Objective: Sub-epidermal bullous disorders belong to immunobullous diseases which develop as a result of autoantibody action against epidermal basement membrane proteins. Clinically, they are tense bullae and do not rupture easily. They are classified into various forms based on histopathology and direct immunofluorescence patterns. This study was undertaken to assess the incidence of various sub-epidermal bullous disorders and the utility of direct immunofluorescence in accurately classifying them, and to study the intensity and pattern of immunofluorescence in various sub-epidermal bullous disorders

Material and Method: A 2-year study of 38 cases of sub-epidermal bullous disorders sent for direct immunofluorescence studies formed the study group. The specimens were processed as per standard protocols. The clinical details were obtained from case files and requisition sent for histopathological and direct immunofluorescence studies.

Results: Thirty-eight patients were diagnosed to have sub-epidermal bullous disorders over the period of 2 years. Twenty five cases of Bullous Pemphigoid, 5 cases of Dermatitis Herpetiformis, 3 cases of Linear IgA Bullous disorder, 2 cases of Bullous Systemic Lupus Erythematoses and 1 case each of Epidermolysis Bullosa Acquisita, Cicatricial Pemphigoid and Pemphigus Gestationis was diagnosed.
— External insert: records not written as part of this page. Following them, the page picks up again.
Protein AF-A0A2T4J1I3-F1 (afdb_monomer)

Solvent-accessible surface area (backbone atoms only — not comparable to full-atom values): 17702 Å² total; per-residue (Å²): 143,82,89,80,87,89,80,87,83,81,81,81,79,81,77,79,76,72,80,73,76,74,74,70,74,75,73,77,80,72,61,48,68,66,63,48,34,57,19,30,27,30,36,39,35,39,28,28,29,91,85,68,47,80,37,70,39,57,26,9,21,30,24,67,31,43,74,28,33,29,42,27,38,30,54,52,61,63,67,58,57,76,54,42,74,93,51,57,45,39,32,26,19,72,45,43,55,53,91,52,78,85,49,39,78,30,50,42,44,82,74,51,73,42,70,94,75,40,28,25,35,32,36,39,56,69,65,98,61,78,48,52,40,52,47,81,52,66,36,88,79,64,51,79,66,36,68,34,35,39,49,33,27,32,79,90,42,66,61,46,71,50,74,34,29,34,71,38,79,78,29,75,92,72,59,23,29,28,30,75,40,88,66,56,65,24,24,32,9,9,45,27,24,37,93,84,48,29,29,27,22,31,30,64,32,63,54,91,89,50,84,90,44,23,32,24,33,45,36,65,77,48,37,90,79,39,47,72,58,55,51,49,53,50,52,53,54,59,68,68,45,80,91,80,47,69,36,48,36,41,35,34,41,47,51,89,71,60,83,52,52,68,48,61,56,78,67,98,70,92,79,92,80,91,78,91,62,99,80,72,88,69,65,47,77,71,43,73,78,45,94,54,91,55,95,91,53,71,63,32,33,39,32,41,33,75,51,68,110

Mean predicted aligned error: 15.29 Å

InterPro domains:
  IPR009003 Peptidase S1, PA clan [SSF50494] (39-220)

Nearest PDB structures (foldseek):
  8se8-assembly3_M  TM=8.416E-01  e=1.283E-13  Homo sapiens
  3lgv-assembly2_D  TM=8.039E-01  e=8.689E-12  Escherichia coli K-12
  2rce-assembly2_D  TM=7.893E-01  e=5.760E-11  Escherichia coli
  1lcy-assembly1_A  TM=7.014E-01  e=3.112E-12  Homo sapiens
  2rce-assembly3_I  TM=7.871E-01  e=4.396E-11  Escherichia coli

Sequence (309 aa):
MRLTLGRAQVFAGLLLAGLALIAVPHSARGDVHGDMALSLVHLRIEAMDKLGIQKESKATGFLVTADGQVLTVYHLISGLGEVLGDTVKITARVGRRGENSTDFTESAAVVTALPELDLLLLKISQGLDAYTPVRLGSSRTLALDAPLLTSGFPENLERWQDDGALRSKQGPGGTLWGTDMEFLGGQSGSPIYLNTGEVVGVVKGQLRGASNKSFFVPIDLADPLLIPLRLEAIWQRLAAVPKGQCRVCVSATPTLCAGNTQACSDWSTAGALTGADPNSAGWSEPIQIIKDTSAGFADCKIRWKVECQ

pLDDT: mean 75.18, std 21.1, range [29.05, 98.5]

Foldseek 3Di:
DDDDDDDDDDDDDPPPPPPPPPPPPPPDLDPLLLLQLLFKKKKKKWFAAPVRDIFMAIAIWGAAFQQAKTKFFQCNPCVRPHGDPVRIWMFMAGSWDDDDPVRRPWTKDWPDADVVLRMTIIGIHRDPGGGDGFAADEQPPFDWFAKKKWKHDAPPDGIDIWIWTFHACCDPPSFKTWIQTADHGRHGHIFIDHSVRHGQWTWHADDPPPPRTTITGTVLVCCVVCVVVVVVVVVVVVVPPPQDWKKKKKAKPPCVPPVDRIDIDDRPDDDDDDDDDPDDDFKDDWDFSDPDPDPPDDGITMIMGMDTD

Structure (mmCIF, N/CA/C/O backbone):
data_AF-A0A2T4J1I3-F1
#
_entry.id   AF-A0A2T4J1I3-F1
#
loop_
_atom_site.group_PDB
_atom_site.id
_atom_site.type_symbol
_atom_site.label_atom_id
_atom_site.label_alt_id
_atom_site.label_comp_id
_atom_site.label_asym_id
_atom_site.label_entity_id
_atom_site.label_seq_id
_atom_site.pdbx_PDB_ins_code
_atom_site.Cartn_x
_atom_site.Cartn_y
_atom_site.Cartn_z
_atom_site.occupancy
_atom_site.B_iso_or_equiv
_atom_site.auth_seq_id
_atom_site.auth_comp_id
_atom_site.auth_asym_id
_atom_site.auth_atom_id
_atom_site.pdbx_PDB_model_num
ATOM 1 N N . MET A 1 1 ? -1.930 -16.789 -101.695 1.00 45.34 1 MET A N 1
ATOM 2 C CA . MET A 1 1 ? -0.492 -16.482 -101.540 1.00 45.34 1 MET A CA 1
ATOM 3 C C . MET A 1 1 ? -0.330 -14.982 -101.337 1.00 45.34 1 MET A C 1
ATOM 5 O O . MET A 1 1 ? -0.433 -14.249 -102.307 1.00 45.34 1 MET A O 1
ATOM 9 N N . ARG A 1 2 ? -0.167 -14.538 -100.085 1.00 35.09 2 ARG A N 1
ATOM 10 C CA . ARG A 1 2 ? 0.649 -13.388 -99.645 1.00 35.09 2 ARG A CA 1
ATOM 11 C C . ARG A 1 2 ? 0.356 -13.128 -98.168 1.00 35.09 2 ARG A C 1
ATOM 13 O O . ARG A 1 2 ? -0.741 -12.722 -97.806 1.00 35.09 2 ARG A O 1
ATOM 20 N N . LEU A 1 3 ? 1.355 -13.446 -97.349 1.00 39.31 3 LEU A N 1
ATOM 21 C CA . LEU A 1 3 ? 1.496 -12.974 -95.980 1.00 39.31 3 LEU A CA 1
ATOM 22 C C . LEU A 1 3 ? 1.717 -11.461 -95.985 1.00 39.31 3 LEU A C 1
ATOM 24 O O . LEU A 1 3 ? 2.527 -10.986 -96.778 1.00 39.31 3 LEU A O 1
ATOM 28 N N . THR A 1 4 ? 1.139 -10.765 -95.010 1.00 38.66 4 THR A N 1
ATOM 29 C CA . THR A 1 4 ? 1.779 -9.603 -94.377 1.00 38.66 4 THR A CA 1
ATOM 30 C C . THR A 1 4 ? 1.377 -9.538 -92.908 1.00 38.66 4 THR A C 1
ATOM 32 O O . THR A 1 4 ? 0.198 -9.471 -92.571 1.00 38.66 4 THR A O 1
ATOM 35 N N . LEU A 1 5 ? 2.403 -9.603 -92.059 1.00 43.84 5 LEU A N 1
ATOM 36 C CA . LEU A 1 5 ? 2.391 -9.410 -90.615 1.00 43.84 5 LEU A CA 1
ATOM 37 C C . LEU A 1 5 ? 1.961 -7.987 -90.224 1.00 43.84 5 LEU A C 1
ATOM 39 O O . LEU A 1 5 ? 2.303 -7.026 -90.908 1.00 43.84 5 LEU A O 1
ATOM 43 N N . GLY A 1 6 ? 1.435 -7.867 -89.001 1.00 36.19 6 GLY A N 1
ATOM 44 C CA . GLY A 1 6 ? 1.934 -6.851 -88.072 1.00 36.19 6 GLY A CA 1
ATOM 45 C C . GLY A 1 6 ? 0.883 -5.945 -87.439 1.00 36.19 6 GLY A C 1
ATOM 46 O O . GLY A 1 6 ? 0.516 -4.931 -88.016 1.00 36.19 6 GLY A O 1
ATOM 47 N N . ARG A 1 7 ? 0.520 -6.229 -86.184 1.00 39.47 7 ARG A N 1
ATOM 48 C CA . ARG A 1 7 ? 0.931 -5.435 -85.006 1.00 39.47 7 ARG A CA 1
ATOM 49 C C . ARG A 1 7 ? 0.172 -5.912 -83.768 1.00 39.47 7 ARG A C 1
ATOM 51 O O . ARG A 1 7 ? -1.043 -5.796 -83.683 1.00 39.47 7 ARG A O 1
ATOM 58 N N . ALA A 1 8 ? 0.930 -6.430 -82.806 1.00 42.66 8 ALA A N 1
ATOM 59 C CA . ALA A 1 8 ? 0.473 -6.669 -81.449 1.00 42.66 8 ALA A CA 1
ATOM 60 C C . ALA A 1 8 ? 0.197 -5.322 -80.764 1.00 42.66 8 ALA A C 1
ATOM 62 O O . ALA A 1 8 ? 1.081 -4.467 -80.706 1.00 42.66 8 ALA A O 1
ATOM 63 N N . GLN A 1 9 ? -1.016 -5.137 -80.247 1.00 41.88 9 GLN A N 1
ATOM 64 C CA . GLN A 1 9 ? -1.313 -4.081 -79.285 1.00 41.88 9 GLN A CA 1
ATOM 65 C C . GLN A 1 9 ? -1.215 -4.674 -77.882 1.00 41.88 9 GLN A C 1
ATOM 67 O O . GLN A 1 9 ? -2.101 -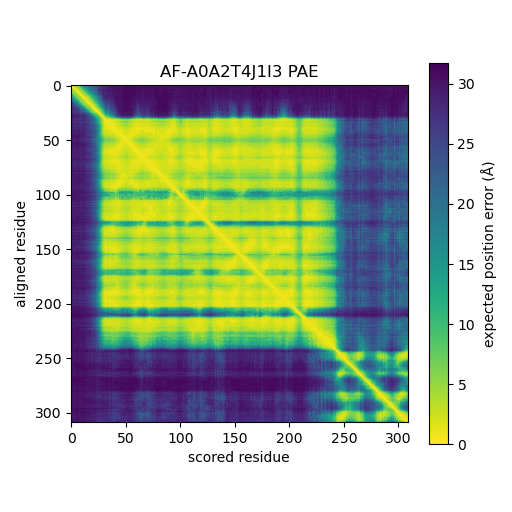5.387 -77.420 1.00 41.88 9 GLN A O 1
ATOM 72 N N . VAL A 1 10 ? -0.094 -4.390 -77.224 1.00 41.12 10 VAL A N 1
ATOM 73 C CA . VAL A 1 10 ? 0.083 -4.576 -75.786 1.00 41.12 10 VAL A CA 1
ATOM 74 C C . VAL A 1 10 ? -0.543 -3.356 -75.114 1.00 41.12 10 VAL A C 1
ATOM 76 O O . VAL A 1 10 ? 0.014 -2.263 -75.182 1.00 41.12 10 VAL A O 1
ATOM 79 N N . PHE A 1 11 ? -1.711 -3.518 -74.494 1.00 41.22 11 PHE A N 1
ATOM 80 C CA . PHE A 1 11 ? -2.218 -2.526 -73.549 1.00 41.22 11 PHE A CA 1
ATOM 81 C C . PHE A 1 11 ? -1.497 -2.734 -72.216 1.00 41.22 11 PHE A C 1
ATOM 83 O O . PHE A 1 11 ? -1.757 -3.692 -71.490 1.00 41.22 11 PHE A O 1
ATOM 90 N N . ALA A 1 12 ? -0.552 -1.844 -71.923 1.00 40.19 12 ALA A N 1
ATOM 91 C CA . ALA A 1 12 ? 0.069 -1.727 -70.615 1.00 40.19 12 ALA A CA 1
ATOM 92 C C . ALA A 1 12 ? -0.978 -1.210 -69.616 1.00 40.19 12 ALA A C 1
ATOM 94 O O . ALA A 1 12 ? -1.330 -0.031 -69.620 1.00 40.19 12 ALA A O 1
ATOM 95 N N . GLY A 1 13 ? -1.503 -2.105 -68.778 1.00 39.88 13 GLY A N 1
ATOM 96 C CA . GLY A 1 13 ? -2.272 -1.729 -67.599 1.00 39.88 13 GLY A CA 1
ATOM 97 C C . GLY A 1 13 ? -1.342 -1.071 -66.585 1.00 39.88 13 GLY A C 1
ATOM 98 O O . GLY A 1 13 ? -0.489 -1.734 -65.998 1.00 39.88 13 GLY A O 1
ATOM 99 N N . LEU A 1 14 ? -1.490 0.239 -66.396 1.00 41.28 14 LEU A N 1
ATOM 100 C CA . LEU A 1 14 ? -0.815 0.983 -65.340 1.00 41.28 14 LEU A CA 1
ATOM 101 C C . LEU A 1 14 ? -1.476 0.609 -63.999 1.00 41.28 14 LEU A C 1
ATOM 103 O O . LEU A 1 14 ? -2.463 1.214 -63.584 1.00 41.28 14 LEU A O 1
ATOM 107 N N . LEU A 1 15 ? -0.968 -0.431 -63.337 1.00 41.44 15 LEU A N 1
ATOM 108 C CA . LEU A 1 15 ? -1.284 -0.729 -61.940 1.00 41.44 15 LEU A CA 1
ATOM 109 C C . LEU A 1 15 ? -0.620 0.348 -61.073 1.00 41.44 15 LEU A C 1
ATOM 111 O O . LEU A 1 15 ? 0.545 0.243 -60.698 1.00 41.44 15 LEU A O 1
ATOM 115 N N . LEU A 1 16 ? -1.369 1.411 -60.775 1.00 41.16 16 LEU A N 1
ATOM 116 C CA . LEU A 1 16 ? -1.076 2.307 -59.660 1.00 41.16 16 LEU A CA 1
ATOM 117 C C . LEU A 1 16 ? -1.217 1.491 -58.370 1.00 41.16 16 LEU A C 1
ATOM 119 O O . LEU A 1 16 ? -2.293 1.403 -57.782 1.00 41.16 16 LEU A O 1
ATOM 123 N N . ALA A 1 17 ? -0.122 0.861 -57.948 1.00 46.12 17 ALA A N 1
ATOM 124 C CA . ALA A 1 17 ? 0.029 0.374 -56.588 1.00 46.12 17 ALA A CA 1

Positive direct immunofluorescence was seen in 91.3% of the cases.

Conclusion: Histopathology alone cannot classify sub-epidermal bullous disorders and direct immunofluorescence studies are mandatory in all of them. Bullous Pemphigoid needs to be distinguished from Epidermolysis Bullosa Acquisita which requires Salt split direct immunofluorescence studies. Dermatitis Herpetiformis, Bullous Systemic Lupus Erythematosus and Linear IgA Bullous disorder show more or less similar histological picture with neutrophilic microabscess. Direct immunofluorescence studies help in the majority of cases but further testing such as immunoblotting, immunoelectron microscopy or indirect immunofluorescence becomes essential in cases with overlapping features.